[WHAT THIS TASK INVOLVES] Go to the line in the entries below that holds "ATOM 333 C CA" and repeat exactly from there through the line that holds "ATOM 339 N N", inclusive.

Records from a data collection:

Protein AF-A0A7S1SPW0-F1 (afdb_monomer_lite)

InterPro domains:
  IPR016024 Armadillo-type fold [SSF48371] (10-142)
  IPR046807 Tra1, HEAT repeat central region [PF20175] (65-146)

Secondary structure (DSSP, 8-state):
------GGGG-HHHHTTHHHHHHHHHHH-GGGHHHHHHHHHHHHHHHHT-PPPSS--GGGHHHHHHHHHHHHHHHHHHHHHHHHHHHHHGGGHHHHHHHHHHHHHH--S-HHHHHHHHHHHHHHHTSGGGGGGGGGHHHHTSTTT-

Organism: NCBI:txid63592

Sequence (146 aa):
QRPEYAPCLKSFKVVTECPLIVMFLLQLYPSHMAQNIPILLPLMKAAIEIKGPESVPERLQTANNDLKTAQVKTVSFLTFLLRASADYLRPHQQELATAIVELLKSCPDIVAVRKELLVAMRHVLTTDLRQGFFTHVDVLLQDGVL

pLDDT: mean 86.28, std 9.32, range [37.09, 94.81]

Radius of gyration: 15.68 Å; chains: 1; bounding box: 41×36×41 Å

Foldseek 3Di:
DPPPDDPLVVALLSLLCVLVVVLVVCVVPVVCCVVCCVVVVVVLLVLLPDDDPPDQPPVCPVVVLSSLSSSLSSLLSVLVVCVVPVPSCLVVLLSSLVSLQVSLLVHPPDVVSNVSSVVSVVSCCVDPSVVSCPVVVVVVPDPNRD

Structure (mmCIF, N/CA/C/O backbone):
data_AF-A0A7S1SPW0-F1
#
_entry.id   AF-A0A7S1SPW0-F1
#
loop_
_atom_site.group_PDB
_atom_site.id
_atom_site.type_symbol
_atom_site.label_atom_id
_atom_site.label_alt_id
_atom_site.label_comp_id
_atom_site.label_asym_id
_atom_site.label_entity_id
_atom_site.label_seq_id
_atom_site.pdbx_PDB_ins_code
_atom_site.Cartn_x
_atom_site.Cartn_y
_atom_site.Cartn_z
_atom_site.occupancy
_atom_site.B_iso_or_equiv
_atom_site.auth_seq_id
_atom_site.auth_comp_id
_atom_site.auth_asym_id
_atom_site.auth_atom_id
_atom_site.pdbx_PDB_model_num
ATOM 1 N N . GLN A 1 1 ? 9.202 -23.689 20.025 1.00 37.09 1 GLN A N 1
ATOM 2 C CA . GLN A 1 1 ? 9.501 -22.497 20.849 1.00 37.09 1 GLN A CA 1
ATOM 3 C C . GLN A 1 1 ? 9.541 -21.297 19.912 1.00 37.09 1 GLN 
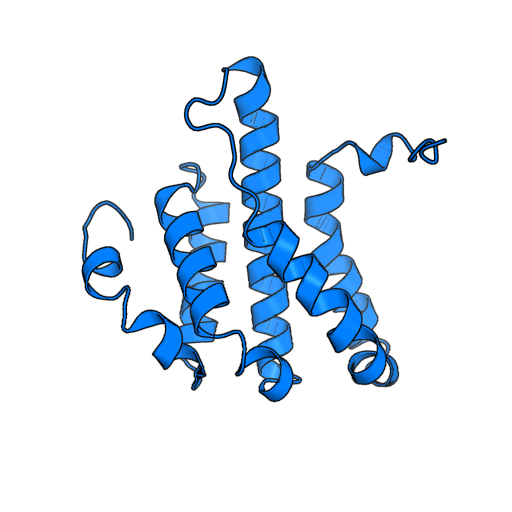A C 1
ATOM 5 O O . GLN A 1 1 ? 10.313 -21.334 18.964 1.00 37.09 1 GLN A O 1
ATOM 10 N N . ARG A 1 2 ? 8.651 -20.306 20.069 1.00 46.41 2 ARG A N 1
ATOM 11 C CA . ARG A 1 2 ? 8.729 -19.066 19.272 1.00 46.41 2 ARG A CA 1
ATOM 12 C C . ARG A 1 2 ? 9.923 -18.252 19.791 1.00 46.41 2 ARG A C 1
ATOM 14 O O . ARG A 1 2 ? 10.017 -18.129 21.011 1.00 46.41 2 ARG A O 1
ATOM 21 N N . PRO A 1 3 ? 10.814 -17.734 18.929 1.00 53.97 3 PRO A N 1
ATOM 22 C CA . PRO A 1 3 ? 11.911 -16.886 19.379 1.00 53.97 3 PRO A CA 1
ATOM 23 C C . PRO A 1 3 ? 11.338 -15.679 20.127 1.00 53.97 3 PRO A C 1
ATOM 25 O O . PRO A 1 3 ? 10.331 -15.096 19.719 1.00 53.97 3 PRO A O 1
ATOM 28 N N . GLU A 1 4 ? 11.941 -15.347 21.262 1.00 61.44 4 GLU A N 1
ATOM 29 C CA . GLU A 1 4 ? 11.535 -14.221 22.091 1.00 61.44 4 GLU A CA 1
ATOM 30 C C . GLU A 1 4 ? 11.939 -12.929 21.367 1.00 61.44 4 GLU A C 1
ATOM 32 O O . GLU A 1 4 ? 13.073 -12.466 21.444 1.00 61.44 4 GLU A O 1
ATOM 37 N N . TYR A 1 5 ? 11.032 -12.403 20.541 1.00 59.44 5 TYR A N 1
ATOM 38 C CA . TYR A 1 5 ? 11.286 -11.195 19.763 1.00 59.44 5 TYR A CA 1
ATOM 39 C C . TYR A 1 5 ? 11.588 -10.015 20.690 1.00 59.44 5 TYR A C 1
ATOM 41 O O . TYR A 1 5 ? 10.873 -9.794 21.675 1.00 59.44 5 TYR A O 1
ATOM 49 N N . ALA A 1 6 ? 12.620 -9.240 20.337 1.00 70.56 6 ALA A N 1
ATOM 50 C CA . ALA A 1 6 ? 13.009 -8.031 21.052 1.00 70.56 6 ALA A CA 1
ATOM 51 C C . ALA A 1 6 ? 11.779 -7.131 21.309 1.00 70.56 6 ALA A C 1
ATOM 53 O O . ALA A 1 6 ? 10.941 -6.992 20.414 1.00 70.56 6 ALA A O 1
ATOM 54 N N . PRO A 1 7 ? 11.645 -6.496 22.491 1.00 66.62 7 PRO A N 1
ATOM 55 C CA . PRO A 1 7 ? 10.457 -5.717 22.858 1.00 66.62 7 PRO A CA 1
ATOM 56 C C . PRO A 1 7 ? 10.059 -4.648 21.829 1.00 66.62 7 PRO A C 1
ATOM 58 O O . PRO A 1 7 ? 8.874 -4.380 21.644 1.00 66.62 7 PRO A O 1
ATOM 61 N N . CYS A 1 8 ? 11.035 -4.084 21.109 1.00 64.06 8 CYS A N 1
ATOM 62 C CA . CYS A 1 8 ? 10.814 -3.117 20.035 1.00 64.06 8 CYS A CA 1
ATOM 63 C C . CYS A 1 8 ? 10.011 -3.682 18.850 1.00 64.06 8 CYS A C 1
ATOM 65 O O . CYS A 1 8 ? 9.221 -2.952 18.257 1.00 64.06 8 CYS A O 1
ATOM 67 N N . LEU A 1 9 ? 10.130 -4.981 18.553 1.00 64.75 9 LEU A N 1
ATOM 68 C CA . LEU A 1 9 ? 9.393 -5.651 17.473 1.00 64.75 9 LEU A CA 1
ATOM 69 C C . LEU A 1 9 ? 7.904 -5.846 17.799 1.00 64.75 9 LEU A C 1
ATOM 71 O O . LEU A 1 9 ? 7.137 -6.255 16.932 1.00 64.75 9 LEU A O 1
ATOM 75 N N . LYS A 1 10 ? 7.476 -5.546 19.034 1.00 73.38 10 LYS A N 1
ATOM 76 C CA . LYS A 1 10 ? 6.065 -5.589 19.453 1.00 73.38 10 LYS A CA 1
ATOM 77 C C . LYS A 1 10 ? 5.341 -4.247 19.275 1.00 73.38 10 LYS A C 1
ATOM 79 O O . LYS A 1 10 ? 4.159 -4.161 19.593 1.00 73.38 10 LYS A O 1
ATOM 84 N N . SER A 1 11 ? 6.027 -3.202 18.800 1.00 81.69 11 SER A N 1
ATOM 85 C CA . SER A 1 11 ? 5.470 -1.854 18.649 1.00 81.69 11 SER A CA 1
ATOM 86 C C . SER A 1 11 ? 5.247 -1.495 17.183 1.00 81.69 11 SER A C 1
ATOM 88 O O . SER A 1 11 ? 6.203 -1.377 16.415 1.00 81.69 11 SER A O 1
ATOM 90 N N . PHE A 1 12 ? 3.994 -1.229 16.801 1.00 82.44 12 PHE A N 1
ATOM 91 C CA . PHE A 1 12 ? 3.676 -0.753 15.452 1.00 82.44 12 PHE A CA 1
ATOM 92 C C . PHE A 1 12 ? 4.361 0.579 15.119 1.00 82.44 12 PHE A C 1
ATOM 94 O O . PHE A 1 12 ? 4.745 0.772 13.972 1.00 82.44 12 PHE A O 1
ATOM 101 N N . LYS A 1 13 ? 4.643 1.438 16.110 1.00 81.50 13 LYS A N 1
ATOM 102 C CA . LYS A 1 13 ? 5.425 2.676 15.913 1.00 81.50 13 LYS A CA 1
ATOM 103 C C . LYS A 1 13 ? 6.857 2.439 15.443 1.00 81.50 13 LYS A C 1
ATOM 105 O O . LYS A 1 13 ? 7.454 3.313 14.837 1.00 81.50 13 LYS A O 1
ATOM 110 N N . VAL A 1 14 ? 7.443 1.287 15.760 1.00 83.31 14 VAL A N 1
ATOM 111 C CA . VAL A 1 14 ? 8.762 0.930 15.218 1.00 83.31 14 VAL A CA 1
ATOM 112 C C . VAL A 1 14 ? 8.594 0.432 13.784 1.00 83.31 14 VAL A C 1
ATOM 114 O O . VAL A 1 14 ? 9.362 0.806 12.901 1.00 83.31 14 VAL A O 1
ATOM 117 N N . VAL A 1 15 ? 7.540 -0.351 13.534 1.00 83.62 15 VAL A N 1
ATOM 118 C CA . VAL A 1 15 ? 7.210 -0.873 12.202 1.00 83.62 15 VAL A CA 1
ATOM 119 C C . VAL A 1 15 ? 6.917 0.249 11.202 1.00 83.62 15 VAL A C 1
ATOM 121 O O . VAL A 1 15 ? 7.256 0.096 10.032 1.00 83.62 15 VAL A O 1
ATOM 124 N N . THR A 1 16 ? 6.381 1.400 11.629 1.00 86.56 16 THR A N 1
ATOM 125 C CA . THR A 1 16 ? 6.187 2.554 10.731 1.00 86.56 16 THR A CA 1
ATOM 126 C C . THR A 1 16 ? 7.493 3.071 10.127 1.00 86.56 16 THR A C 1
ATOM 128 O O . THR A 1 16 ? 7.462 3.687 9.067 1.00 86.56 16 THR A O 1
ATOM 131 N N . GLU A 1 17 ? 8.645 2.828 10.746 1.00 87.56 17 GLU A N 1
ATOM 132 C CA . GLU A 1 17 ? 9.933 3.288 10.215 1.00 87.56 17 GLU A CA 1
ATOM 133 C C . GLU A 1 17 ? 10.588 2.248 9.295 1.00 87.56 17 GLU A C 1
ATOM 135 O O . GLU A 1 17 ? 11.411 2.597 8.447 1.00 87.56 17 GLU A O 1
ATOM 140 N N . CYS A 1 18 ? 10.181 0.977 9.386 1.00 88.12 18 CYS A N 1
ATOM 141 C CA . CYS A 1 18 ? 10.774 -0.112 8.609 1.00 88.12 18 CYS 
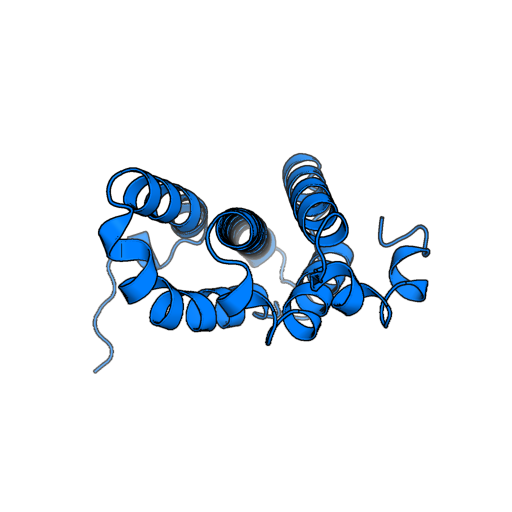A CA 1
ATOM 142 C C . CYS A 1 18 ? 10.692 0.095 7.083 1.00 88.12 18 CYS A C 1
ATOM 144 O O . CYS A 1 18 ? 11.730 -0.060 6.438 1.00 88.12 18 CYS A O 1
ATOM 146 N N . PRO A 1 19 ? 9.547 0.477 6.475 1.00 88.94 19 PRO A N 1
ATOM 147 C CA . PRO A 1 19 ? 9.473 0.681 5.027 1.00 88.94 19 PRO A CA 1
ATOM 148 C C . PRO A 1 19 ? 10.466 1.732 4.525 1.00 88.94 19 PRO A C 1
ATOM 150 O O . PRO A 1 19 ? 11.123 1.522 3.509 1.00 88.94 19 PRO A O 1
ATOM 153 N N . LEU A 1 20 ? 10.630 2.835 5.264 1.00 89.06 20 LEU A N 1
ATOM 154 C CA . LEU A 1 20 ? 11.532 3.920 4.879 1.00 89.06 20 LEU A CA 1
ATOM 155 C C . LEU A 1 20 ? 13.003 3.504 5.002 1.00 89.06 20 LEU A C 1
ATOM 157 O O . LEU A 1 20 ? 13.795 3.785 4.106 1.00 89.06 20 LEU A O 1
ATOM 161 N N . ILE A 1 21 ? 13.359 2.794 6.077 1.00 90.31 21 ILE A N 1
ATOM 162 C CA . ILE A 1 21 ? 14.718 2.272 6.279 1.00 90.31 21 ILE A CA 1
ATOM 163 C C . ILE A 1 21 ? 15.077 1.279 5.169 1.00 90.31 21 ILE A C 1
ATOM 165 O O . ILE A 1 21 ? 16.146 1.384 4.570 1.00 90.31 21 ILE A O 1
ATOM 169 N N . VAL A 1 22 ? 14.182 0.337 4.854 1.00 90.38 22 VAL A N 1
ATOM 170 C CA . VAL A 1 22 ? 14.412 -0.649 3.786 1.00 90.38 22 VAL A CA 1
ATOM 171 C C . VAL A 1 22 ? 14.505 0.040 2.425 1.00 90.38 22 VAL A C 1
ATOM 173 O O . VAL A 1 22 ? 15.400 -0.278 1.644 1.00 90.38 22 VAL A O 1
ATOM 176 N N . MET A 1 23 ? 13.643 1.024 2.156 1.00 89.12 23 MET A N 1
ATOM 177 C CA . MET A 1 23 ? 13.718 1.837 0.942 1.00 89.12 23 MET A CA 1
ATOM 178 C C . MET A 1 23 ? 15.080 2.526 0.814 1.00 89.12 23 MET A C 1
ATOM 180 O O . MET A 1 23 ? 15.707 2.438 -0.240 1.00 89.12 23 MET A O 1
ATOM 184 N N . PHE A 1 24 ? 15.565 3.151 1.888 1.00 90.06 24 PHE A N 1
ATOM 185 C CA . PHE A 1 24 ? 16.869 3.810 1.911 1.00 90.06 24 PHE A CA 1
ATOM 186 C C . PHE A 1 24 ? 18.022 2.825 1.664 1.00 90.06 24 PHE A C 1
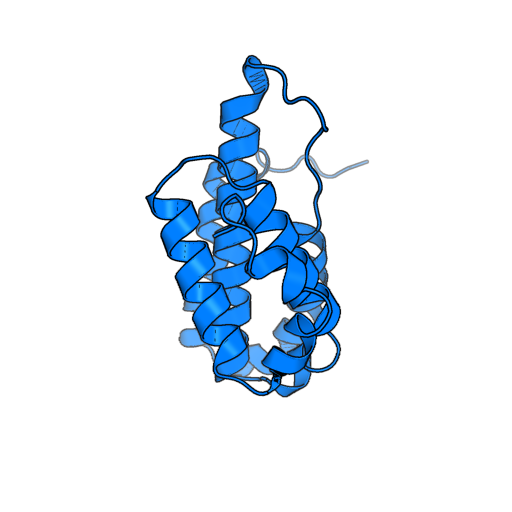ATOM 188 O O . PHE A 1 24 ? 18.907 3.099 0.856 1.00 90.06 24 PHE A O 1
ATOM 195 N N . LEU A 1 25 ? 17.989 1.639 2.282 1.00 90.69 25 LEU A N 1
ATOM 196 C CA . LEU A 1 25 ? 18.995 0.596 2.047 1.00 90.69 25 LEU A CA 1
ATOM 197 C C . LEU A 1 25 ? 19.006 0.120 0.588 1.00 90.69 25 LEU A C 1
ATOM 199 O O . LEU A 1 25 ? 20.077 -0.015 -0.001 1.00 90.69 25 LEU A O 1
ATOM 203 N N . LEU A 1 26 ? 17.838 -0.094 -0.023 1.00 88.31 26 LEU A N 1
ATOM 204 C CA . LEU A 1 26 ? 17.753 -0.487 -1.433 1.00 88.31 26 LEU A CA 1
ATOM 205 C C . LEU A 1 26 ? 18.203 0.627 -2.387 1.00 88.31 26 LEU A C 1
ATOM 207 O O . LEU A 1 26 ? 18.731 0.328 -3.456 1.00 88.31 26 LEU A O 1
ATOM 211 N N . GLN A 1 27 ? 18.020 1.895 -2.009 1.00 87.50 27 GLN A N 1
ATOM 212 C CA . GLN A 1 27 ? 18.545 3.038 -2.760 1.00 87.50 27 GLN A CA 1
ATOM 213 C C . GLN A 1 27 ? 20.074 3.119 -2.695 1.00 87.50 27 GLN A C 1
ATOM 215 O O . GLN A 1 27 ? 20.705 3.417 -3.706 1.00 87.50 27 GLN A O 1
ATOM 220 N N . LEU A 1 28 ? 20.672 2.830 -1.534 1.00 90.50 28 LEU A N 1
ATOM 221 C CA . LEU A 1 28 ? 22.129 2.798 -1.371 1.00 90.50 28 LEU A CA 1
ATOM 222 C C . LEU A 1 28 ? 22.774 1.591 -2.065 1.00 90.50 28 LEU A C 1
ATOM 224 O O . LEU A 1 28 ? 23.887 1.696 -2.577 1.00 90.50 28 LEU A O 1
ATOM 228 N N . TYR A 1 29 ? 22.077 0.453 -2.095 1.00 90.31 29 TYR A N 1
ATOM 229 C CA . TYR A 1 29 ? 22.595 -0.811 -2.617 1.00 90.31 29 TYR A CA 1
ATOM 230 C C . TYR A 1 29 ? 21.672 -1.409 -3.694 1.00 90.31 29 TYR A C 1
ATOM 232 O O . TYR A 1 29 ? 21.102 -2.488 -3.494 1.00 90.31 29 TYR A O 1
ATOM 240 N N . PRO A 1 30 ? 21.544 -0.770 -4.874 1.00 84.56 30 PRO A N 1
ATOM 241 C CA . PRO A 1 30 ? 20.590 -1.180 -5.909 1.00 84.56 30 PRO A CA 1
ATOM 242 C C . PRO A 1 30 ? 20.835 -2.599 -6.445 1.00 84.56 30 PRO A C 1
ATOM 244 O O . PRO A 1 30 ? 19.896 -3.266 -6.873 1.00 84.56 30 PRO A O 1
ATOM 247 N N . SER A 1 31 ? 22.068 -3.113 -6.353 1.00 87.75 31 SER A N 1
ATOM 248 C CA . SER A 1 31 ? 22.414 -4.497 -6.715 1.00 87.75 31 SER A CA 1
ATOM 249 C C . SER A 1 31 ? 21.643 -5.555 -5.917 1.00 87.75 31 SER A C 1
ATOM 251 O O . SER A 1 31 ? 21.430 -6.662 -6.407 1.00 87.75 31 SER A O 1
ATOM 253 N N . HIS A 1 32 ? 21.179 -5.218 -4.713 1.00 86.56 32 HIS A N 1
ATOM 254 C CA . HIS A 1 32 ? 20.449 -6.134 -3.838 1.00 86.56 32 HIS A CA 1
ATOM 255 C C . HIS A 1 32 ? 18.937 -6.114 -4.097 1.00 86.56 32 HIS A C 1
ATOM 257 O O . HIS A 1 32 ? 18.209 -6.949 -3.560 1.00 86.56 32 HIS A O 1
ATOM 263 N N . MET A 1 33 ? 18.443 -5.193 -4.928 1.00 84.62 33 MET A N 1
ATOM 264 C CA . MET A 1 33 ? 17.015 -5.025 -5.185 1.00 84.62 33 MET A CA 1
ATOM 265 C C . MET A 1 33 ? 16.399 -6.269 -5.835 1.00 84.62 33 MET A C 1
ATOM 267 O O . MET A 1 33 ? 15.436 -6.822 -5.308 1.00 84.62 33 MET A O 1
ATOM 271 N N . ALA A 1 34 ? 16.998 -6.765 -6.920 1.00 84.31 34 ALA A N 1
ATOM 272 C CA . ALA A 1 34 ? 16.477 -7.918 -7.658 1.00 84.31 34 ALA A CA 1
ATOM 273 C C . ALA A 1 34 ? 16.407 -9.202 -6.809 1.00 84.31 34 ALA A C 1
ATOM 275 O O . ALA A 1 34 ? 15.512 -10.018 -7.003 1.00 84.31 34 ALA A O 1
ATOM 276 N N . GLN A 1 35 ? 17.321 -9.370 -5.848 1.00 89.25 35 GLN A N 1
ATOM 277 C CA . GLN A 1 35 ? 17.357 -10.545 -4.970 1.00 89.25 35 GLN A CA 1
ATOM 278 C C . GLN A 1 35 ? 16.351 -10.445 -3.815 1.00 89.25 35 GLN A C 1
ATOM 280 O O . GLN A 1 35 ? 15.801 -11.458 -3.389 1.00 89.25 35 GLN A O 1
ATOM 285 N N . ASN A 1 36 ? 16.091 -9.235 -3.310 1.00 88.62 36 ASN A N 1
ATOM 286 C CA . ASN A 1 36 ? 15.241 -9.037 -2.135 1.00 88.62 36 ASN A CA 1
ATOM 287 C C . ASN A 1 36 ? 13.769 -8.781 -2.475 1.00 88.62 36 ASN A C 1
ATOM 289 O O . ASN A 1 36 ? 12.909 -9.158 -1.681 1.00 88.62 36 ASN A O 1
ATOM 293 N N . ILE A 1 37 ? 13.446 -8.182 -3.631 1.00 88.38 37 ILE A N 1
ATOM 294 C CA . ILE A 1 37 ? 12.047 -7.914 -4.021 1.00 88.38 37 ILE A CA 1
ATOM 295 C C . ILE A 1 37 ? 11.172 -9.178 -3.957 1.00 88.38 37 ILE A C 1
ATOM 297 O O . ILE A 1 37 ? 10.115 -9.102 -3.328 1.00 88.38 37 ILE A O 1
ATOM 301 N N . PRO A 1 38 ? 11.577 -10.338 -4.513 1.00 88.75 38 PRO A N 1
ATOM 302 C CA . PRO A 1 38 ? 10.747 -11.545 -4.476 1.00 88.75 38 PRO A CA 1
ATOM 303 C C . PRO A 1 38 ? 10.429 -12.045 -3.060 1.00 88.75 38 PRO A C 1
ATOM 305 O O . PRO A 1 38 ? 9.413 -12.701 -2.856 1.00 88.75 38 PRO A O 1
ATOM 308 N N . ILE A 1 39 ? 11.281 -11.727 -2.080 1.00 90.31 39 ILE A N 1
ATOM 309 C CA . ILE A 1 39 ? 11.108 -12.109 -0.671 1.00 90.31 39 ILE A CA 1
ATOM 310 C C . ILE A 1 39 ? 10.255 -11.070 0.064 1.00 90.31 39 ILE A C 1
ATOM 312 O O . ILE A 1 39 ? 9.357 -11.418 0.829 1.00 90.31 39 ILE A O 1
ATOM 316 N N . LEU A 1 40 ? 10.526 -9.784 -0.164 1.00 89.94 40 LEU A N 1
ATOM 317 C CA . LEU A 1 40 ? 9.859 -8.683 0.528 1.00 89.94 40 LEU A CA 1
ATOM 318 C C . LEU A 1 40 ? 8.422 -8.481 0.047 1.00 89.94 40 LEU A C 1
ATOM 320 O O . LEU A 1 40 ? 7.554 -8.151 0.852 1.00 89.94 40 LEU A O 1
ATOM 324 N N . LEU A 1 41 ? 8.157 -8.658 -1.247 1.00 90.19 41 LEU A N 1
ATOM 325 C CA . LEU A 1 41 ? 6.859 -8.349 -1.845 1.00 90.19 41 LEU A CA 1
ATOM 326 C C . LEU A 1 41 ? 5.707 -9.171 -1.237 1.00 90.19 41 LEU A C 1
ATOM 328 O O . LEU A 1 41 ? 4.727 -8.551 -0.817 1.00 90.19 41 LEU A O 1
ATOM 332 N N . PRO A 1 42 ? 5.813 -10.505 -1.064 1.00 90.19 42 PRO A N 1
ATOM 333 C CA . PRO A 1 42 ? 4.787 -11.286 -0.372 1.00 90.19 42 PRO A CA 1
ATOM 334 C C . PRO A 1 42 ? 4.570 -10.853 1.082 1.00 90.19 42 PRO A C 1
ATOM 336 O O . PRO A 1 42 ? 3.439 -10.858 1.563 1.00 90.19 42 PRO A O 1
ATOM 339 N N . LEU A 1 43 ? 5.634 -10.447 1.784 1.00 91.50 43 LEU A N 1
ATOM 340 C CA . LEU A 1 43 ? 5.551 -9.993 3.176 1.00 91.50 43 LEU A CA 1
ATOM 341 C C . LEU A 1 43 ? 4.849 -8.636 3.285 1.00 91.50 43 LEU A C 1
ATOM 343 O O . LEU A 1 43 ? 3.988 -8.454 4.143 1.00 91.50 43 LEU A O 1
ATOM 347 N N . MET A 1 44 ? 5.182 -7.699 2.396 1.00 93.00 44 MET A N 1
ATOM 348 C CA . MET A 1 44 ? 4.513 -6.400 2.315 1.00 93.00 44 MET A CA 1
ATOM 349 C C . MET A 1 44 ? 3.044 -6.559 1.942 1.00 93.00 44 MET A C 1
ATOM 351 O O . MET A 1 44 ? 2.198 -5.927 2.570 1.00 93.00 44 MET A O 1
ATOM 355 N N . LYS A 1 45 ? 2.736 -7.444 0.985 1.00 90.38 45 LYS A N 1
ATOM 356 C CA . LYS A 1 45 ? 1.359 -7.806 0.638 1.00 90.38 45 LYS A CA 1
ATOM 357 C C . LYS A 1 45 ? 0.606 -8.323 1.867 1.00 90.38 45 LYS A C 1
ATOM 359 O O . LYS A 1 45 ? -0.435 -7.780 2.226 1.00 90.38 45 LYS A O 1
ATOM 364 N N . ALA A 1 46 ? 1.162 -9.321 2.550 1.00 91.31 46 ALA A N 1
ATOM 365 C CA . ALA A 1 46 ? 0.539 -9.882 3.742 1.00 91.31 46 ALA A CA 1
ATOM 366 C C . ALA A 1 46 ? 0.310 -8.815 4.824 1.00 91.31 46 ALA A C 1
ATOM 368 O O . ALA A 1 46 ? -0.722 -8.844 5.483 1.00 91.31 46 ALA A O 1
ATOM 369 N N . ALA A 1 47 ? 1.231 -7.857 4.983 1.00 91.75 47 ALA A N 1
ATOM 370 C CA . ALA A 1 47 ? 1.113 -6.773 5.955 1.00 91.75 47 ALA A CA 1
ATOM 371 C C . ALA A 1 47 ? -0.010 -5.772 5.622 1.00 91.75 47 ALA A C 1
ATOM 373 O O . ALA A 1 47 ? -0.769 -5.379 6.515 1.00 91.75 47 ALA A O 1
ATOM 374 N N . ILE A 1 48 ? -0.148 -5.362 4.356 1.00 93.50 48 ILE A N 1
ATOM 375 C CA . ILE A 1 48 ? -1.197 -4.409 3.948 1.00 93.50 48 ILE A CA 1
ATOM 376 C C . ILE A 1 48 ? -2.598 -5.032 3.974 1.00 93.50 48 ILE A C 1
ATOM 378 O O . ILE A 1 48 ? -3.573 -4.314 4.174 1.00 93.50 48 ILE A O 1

[EXERCISE OUTPUT]
ATOM 333 C CA . PRO A 1 42 ? 4.787 -11.286 -0.372 1.00 90.19 42 PRO A CA 1
ATOM 334 C C . PRO A 1 42 ? 4.570 -10.853 1.082 1.00 90.19 42 PRO A C 1
ATOM 336 O O . PRO A 1 42 ? 3.439 -10.858 1.563 1.00 90.19 42 PRO A O 1
ATOM 339 N N . LEU A 1 43 ? 5.634 -10.447 1.784 1.00 91.50 43 LEU A N 1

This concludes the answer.